Who’s been grounded? Sachin Pilot or Congress?

Didn’t Congress see this coming? The revolt by Sachin Pilot in Rajasthan was waiting to happen and the Congress high command allowed the situation to descend into a crisis from which extricating itself will be one major task that the party currently appears to be incapable of accomplishing. The party’s government in Rajasthan may or may not survive this crisis, but its reputation across the nation gets bruised, not just because one of its prominent young leaders has broken away, but because the party showed itself to be inept to manage the situation that befell it. This is almost a repeat of what happened in March this year, when Jyotiraditya Scindia quit the party and joined the BJP. The signs of a similar revolt in Rajasthan were showing, yet Congress was slow to act all along, the only difference is that Pilot has announced that he won’t join BJP.

The party has exposed itself to be powerless in undertaking any crisis management, whether it be at the national level or at the local State units. In four months this is the second deputy chief minister of the party that has revolted against the high command, while the latter cocooned itself uncertain of how to respond to the exists of its mass leaders. It made public statements that all issues would be resolved and that the doors to Pilot were open, even now it is talking of a ghar wapasi for pilot, but in a political crisis, public statements are just not enough. The party requires troubleshooters who will go the extra mile to save the Congress. The lack of such persons was glaringly visible during the episode in Madhya Pradesh and now again in Rajasthan.

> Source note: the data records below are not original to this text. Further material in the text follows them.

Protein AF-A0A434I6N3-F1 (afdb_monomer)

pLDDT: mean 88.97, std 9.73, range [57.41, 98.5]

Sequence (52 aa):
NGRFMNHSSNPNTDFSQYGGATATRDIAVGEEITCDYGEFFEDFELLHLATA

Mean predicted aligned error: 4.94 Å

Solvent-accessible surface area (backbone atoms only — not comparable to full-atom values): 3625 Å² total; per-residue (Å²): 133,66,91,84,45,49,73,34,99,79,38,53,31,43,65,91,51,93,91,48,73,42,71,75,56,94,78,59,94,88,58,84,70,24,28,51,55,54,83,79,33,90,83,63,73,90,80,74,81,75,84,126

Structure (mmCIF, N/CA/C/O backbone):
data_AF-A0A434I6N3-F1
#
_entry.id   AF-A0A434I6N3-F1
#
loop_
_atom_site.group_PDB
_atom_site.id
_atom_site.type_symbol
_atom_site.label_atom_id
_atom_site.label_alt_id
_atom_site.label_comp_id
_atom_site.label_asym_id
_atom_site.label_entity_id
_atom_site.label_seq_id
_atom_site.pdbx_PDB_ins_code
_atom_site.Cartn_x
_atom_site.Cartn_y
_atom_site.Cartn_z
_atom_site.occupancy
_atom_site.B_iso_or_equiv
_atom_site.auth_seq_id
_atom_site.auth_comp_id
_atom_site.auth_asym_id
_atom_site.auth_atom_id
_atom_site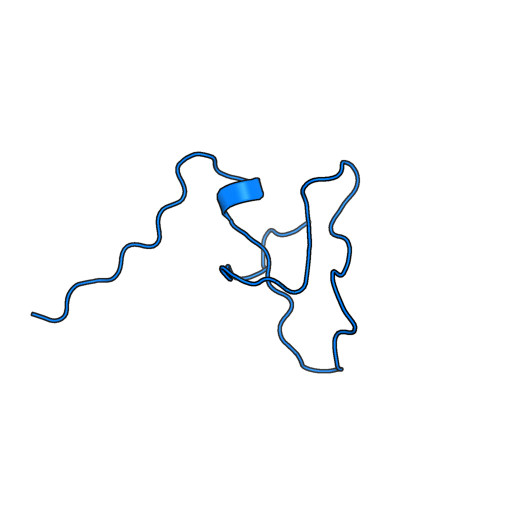.pdbx_PDB_model_num
ATOM 1 N N . ASN A 1 1 ? 4.800 9.807 1.729 1.00 64.38 1 ASN A N 1
ATOM 2 C CA . ASN A 1 1 ? 4.884 9.261 3.107 1.00 64.38 1 ASN A CA 1
ATOM 3 C C . ASN A 1 1 ? 4.994 7.729 3.177 1.00 64.38 1 ASN A C 1
ATOM 5 O O . ASN A 1 1 ? 5.072 7.221 4.283 1.00 64.38 1 ASN A O 1
ATOM 9 N N . GLY A 1 2 ? 5.126 6.988 2.065 1.00 76.69 2 GLY A N 1
ATOM 10 C CA . GLY A 1 2 ? 5.225 5.515 2.074 1.00 76.69 2 GLY A CA 1
ATOM 11 C C . GLY A 1 2 ? 6.615 4.907 2.325 1.00 76.69 2 GLY A C 1
ATOM 12 O O . GLY A 1 2 ? 6.827 3.751 2.002 1.00 76.69 2 GLY A O 1
ATOM 13 N N . ARG A 1 3 ? 7.583 5.649 2.888 1.00 85.75 3 ARG A N 1
ATOM 14 C CA . ARG A 1 3 ? 9.006 5.223 2.964 1.00 85.75 3 ARG A CA 1
ATOM 15 C C . ARG A 1 3 ? 9.276 3.946 3.778 1.00 85.75 3 ARG A C 1
ATOM 17 O O . ARG A 1 3 ? 10.367 3.403 3.674 1.00 85.75 3 ARG A O 1
ATOM 24 N N . PHE A 1 4 ? 8.330 3.531 4.617 1.00 91.69 4 PHE A N 1
ATOM 25 C CA . PHE A 1 4 ? 8.442 2.352 5.486 1.00 91.69 4 PHE A CA 1
ATOM 26 C C . PHE A 1 4 ? 7.333 1.327 5.237 1.00 91.69 4 PHE A C 1
ATOM 28 O O . PHE A 1 4 ? 7.198 0.379 6.001 1.00 91.69 4 PHE A O 1
ATOM 35 N N . MET A 1 5 ? 6.497 1.559 4.226 1.00 94.56 5 MET A N 1
ATOM 36 C CA . MET A 1 5 ? 5.419 0.644 3.874 1.00 94.56 5 MET A CA 1
ATOM 37 C C . MET A 1 5 ? 5.997 -0.446 2.994 1.00 94.56 5 MET A C 1
ATOM 39 O O . MET A 1 5 ? 6.783 -0.138 2.106 1.00 94.56 5 MET A O 1
ATOM 43 N N . ASN A 1 6 ? 5.615 -1.694 3.237 1.00 95.56 6 ASN A N 1
ATOM 44 C CA . ASN A 1 6 ? 6.017 -2.790 2.371 1.00 95.56 6 ASN A CA 1
ATOM 45 C C . ASN A 1 6 ? 5.154 -2.836 1.107 1.00 95.56 6 ASN A C 1
ATOM 47 O O . ASN A 1 6 ? 4.019 -2.348 1.075 1.00 95.56 6 ASN A O 1
ATOM 51 N N . HIS A 1 7 ? 5.715 -3.452 0.070 1.00 94.06 7 HIS A N 1
ATOM 52 C CA . HIS A 1 7 ? 5.036 -3.673 -1.196 1.00 94.06 7 HIS A CA 1
ATOM 53 C C . HIS A 1 7 ? 3.974 -4.780 -1.098 1.00 94.06 7 HIS A C 1
ATOM 55 O O . HIS A 1 7 ? 4.207 -5.820 -0.482 1.00 94.06 7 HIS A O 1
ATOM 61 N N . SER A 1 8 ? 2.849 -4.594 -1.786 1.00 95.06 8 SER A N 1
ATOM 62 C CA . SER A 1 8 ? 1.871 -5.634 -2.113 1.00 95.06 8 SER A CA 1
ATOM 63 C C . SER A 1 8 ? 1.306 -5.388 -3.514 1.00 95.06 8 SER A C 1
ATOM 65 O O . SER A 1 8 ? 1.069 -4.242 -3.881 1.00 95.06 8 SER A O 1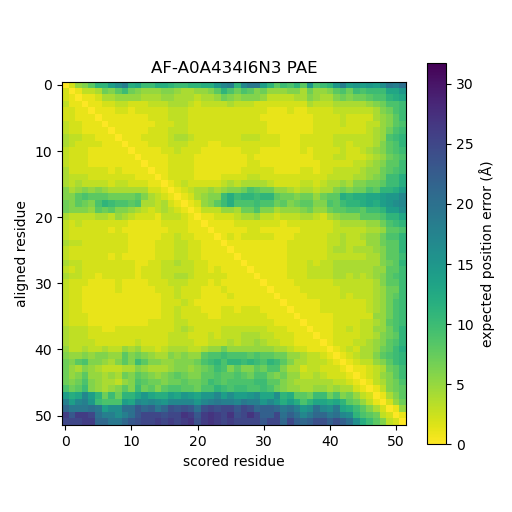
ATOM 67 N N . SER A 1 9 ? 1.022 -6.455 -4.270 1.00 93.31 9 SER A N 1
ATOM 68 C CA . SER A 1 9 ? 0.302 -6.382 -5.555 1.00 93.31 9 SER A CA 1
ATOM 69 C C . SER A 1 9 ? -1.211 -6.185 -5.398 1.00 93.31 9 SER A C 1
ATOM 71 O O . SER A 1 9 ? -1.917 -5.950 -6.375 1.00 93.31 9 SER A O 1
ATOM 73 N N . ASN A 1 10 ? -1.719 -6.282 -4.167 1.00 95.81 10 ASN A N 1
ATOM 74 C CA . ASN A 1 10 ? -3.084 -5.918 -3.796 1.00 95.81 10 ASN A CA 1
ATOM 75 C C . ASN A 1 10 ? -3.042 -5.096 -2.494 1.00 95.81 10 ASN A C 1
ATOM 77 O O . ASN A 1 10 ? -3.345 -5.630 -1.417 1.00 95.81 10 ASN A O 1
ATOM 81 N N . PRO A 1 11 ? -2.560 -3.841 -2.549 1.00 96.81 11 PRO A N 1
ATOM 82 C CA . PRO A 1 11 ? -2.337 -3.033 -1.361 1.00 96.81 11 PRO A CA 1
ATOM 83 C C . PRO A 1 11 ? -3.650 -2.527 -0.747 1.00 96.81 11 PRO A C 1
ATOM 85 O O . PRO A 1 11 ? -4.668 -2.362 -1.418 1.00 96.81 11 PRO A O 1
ATOM 88 N N . ASN A 1 12 ? -3.622 -2.230 0.553 1.00 97.88 12 ASN A N 1
ATOM 89 C CA . ASN A 1 12 ? -4.721 -1.552 1.253 1.00 97.88 12 ASN A CA 1
ATOM 90 C C . ASN A 1 12 ? -4.630 -0.014 1.193 1.00 97.88 12 ASN A C 1
ATOM 92 O O . ASN A 1 12 ? -5.459 0.673 1.794 1.00 97.88 12 ASN A O 1
ATOM 96 N N . THR A 1 13 ? -3.663 0.530 0.445 1.00 96.62 13 THR A N 1
ATOM 97 C CA . THR A 1 13 ? -3.525 1.965 0.171 1.00 96.62 13 THR A CA 1
ATOM 98 C C . THR A 1 13 ? -3.256 2.253 -1.304 1.00 96.62 13 THR A C 1
ATOM 100 O O . THR A 1 13 ? -2.703 1.408 -1.999 1.00 96.62 13 THR A O 1
ATOM 103 N N . ASP A 1 14 ? -3.644 3.450 -1.744 1.00 94.25 14 ASP A N 1
ATOM 104 C CA . ASP A 1 14 ? -3.475 3.998 -3.097 1.00 94.25 14 ASP A CA 1
ATOM 105 C C . ASP A 1 14 ? -2.763 5.362 -3.009 1.00 94.25 14 ASP A C 1
ATOM 107 O O . ASP A 1 14 ? -3.201 6.242 -2.256 1.00 94.25 14 ASP A O 1
ATOM 111 N N . PHE A 1 15 ? -1.659 5.527 -3.740 1.00 92.12 15 PHE A N 1
ATOM 112 C CA . PHE A 1 15 ? -0.837 6.740 -3.848 1.00 92.12 15 PHE A CA 1
ATOM 113 C C . PHE A 1 15 ? -0.910 7.407 -5.233 1.00 92.12 15 PHE A C 1
ATOM 115 O O . PHE A 1 15 ? -0.186 8.377 -5.476 1.00 92.12 15 PHE A O 1
ATOM 122 N N . SER A 1 16 ? -1.809 6.973 -6.118 1.00 87.31 16 SER A N 1
ATOM 123 C CA . SER A 1 16 ? -1.995 7.556 -7.454 1.00 87.31 16 SER A CA 1
ATOM 124 C C . SER A 1 16 ? -2.429 9.028 -7.428 1.00 87.31 16 SER A C 1
ATOM 126 O O . SER A 1 16 ? -2.254 9.750 -8.414 1.00 87.31 16 SER A O 1
ATOM 128 N N . GLN A 1 17 ? -2.975 9.508 -6.304 1.00 84.94 17 GLN A N 1
ATOM 129 C CA . GLN A 1 17 ? -3.384 10.900 -6.126 1.00 84.94 17 GLN A CA 1
ATOM 130 C C . GLN A 1 17 ? -2.362 11.740 -5.353 1.00 84.94 17 GLN A C 1
ATOM 132 O O . GLN A 1 17 ? -1.739 11.316 -4.379 1.00 84.94 17 GLN A O 1
ATOM 137 N N . TYR A 1 18 ? -2.232 13.004 -5.758 1.00 78.12 18 TYR A N 1
ATOM 138 C CA . TYR A 1 18 ? -1.332 13.950 -5.108 1.00 78.12 18 TYR A CA 1
ATOM 139 C C . TYR A 1 18 ? -1.823 14.304 -3.695 1.00 78.12 18 TYR A C 1
ATOM 141 O O . TYR A 1 18 ? -2.968 14.709 -3.511 1.00 78.12 18 TYR A O 1
ATOM 149 N N . GLY A 1 19 ? -0.937 14.218 -2.700 1.00 80.81 19 GLY A N 1
ATOM 150 C CA . GLY A 1 19 ? -1.221 14.637 -1.319 1.00 80.81 19 GLY A CA 1
ATOM 151 C C . GLY A 1 19 ? -1.082 13.544 -0.256 1.00 80.81 19 GLY A C 1
ATOM 152 O O . GLY A 1 19 ? -0.997 13.873 0.926 1.00 80.81 19 GLY A O 1
ATOM 153 N N . GLY A 1 20 ? -0.973 12.269 -0.637 1.00 84.81 20 GLY A N 1
ATOM 154 C CA . GLY A 1 20 ? -0.752 11.164 0.300 1.00 84.81 20 GLY A CA 1
ATOM 155 C C . GLY A 1 20 ? -1.418 9.862 -0.135 1.00 84.81 20 GLY A C 1
ATOM 156 O O . GLY A 1 20 ? -1.944 9.777 -1.234 1.00 84.81 20 GLY A O 1
ATOM 157 N N . ALA A 1 21 ? -1.381 8.862 0.750 1.00 90.56 21 ALA A N 1
ATOM 158 C CA . ALA A 1 21 ? -2.064 7.589 0.538 1.00 90.56 21 ALA A CA 1
ATOM 159 C C . ALA A 1 21 ? -3.535 7.690 0.955 1.00 90.56 21 ALA A C 1
ATOM 161 O O . ALA A 1 21 ? -3.825 8.263 2.010 1.00 90.56 21 ALA A O 1
ATOM 162 N N . THR A 1 22 ? -4.429 7.060 0.200 1.00 94.00 22 THR A N 1
ATOM 163 C CA . THR A 1 22 ? -5.830 6.834 0.589 1.00 94.00 22 THR A CA 1
ATOM 164 C C . THR A 1 22 ? -6.055 5.351 0.861 1.00 94.00 22 THR A C 1
ATOM 166 O O . THR A 1 22 ? -5.516 4.511 0.149 1.00 94.00 22 THR A O 1
ATOM 169 N N . ALA A 1 23 ? -6.837 5.006 1.887 1.00 96.44 23 ALA A N 1
ATOM 170 C CA . ALA A 1 23 ? -7.207 3.615 2.139 1.00 96.44 23 ALA A CA 1
ATOM 171 C C . ALA A 1 23 ? -8.198 3.120 1.071 1.00 96.44 23 ALA A C 1
ATOM 173 O O . ALA A 1 23 ? -9.194 3.789 0.798 1.00 96.44 23 ALA A O 1
ATOM 174 N N . THR A 1 24 ? -7.948 1.947 0.486 1.00 96.81 24 THR A N 1
ATOM 175 C CA . THR A 1 24 ? -8.806 1.357 -0.567 1.00 96.81 24 THR A CA 1
ATOM 176 C C . THR A 1 24 ? -9.945 0.503 -0.004 1.00 96.81 24 THR A C 1
ATOM 178 O O . THR A 1 24 ? -10.876 0.137 -0.721 1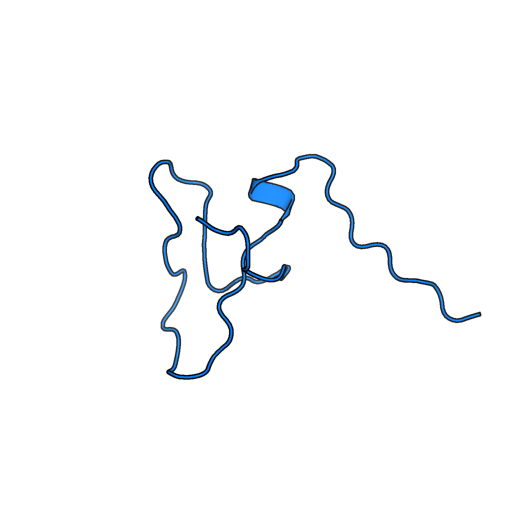.00 96.81 24 THR A O 1
ATOM 181 N N . ARG A 1 25 ? -9.881 0.192 1.293 1.00 97.62 25 ARG A N 1
ATOM 182 C CA . ARG A 1 25 ? -10.874 -0.553 2.074 1.00 97.62 25 ARG A CA 1
ATOM 183 C C . ARG A 1 25 ? -10.694 -0.267 3.564 1.00 97.62 25 ARG A C 1
ATOM 185 O O . ARG A 1 25 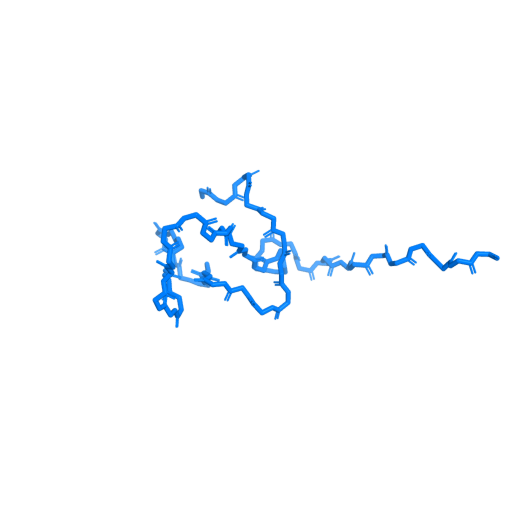? -9.710 0.357 3.959 1.00 97.62 25 ARG A O 1
ATOM 192 N N . ASP A 1 26 ? -11.592 -0.794 4.390 1.00 98.50 26 ASP A N 1
ATOM 193 C CA . ASP A 1 26 ? -11.396 -0.813 5.840 1.00 98.50 26 ASP A CA 1
ATOM 194 C C . ASP A 1 26 ? -10.121 -1.603 6.203 1.00 98.50 26 ASP A C 1
ATOM 196 O O . ASP A 1 26 ? -9.864 -2.689 5.666 1.00 98.50 26 ASP A O 1
ATOM 200 N N . ILE A 1 27 ? -9.323 -1.041 7.115 1.00 98.12 27 ILE A N 1
ATOM 201 C CA . ILE A 1 27 ? -8.069 -1.618 7.618 1.00 98.12 27 ILE A CA 1
ATOM 202 C C . ILE A 1 27 ? -8.241 -1.870 9.112 1.00 98.12 27 ILE A C 1
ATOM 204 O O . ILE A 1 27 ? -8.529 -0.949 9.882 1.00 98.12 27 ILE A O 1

In the space of less than four months the party has lost two of its young leaders, men who resonated with the youth voters and who had the potential of taking the party forward, not just in their home States but even across the nation, but they were never given the opportunity to prove what they could do. For a party that had just managed to form governments in Madhya Pradesh and Rajasthan in 2018 and then slipped badly in the Lok Sabha elections of 2019, the loss of its young leaders is a direct reflection of the lack of strong leadership in the party. 

As Congress MP Shashi Tharoor said, it is sad to see Pilot leave the party, and that if he returns and works for a revived and reformed party, he would be welcome. Despite the ghar wapasi plans for Pilot, was Tharoor speaking for himself or for all in the party? That is a question that is difficult to answer at the moment. Under the circumstances in which Pilot was stripped of his post as deputy chief minister and State party president, Tharoor was possibly airing his own views, but he was not wrong in what he said. Even South Goa MP Francisco Sardinha said it was sad to see Pilot leave the party. Congress needs an urgent session of serious introspection, but is there anybody in the party that will have the courage to question the high command on the matter?

In 2004 Sonia Gandhi could have been Prime Minister but she stepped aside and let Manmohan Singh take over the reins. He stayed at the helm for a decade. Last year after the Lok Sabha debacle Rahul Gandhi quit as president of the AICC, but the party is yet to elect a president. Sonia Gandhi stays on as the interim leader. Will the Gandhis step aside again and let somebody from outside the Nehru-Gandhi clan take over the party? Congress needs a leader that the others in the party will look up to, and it needs that leader now.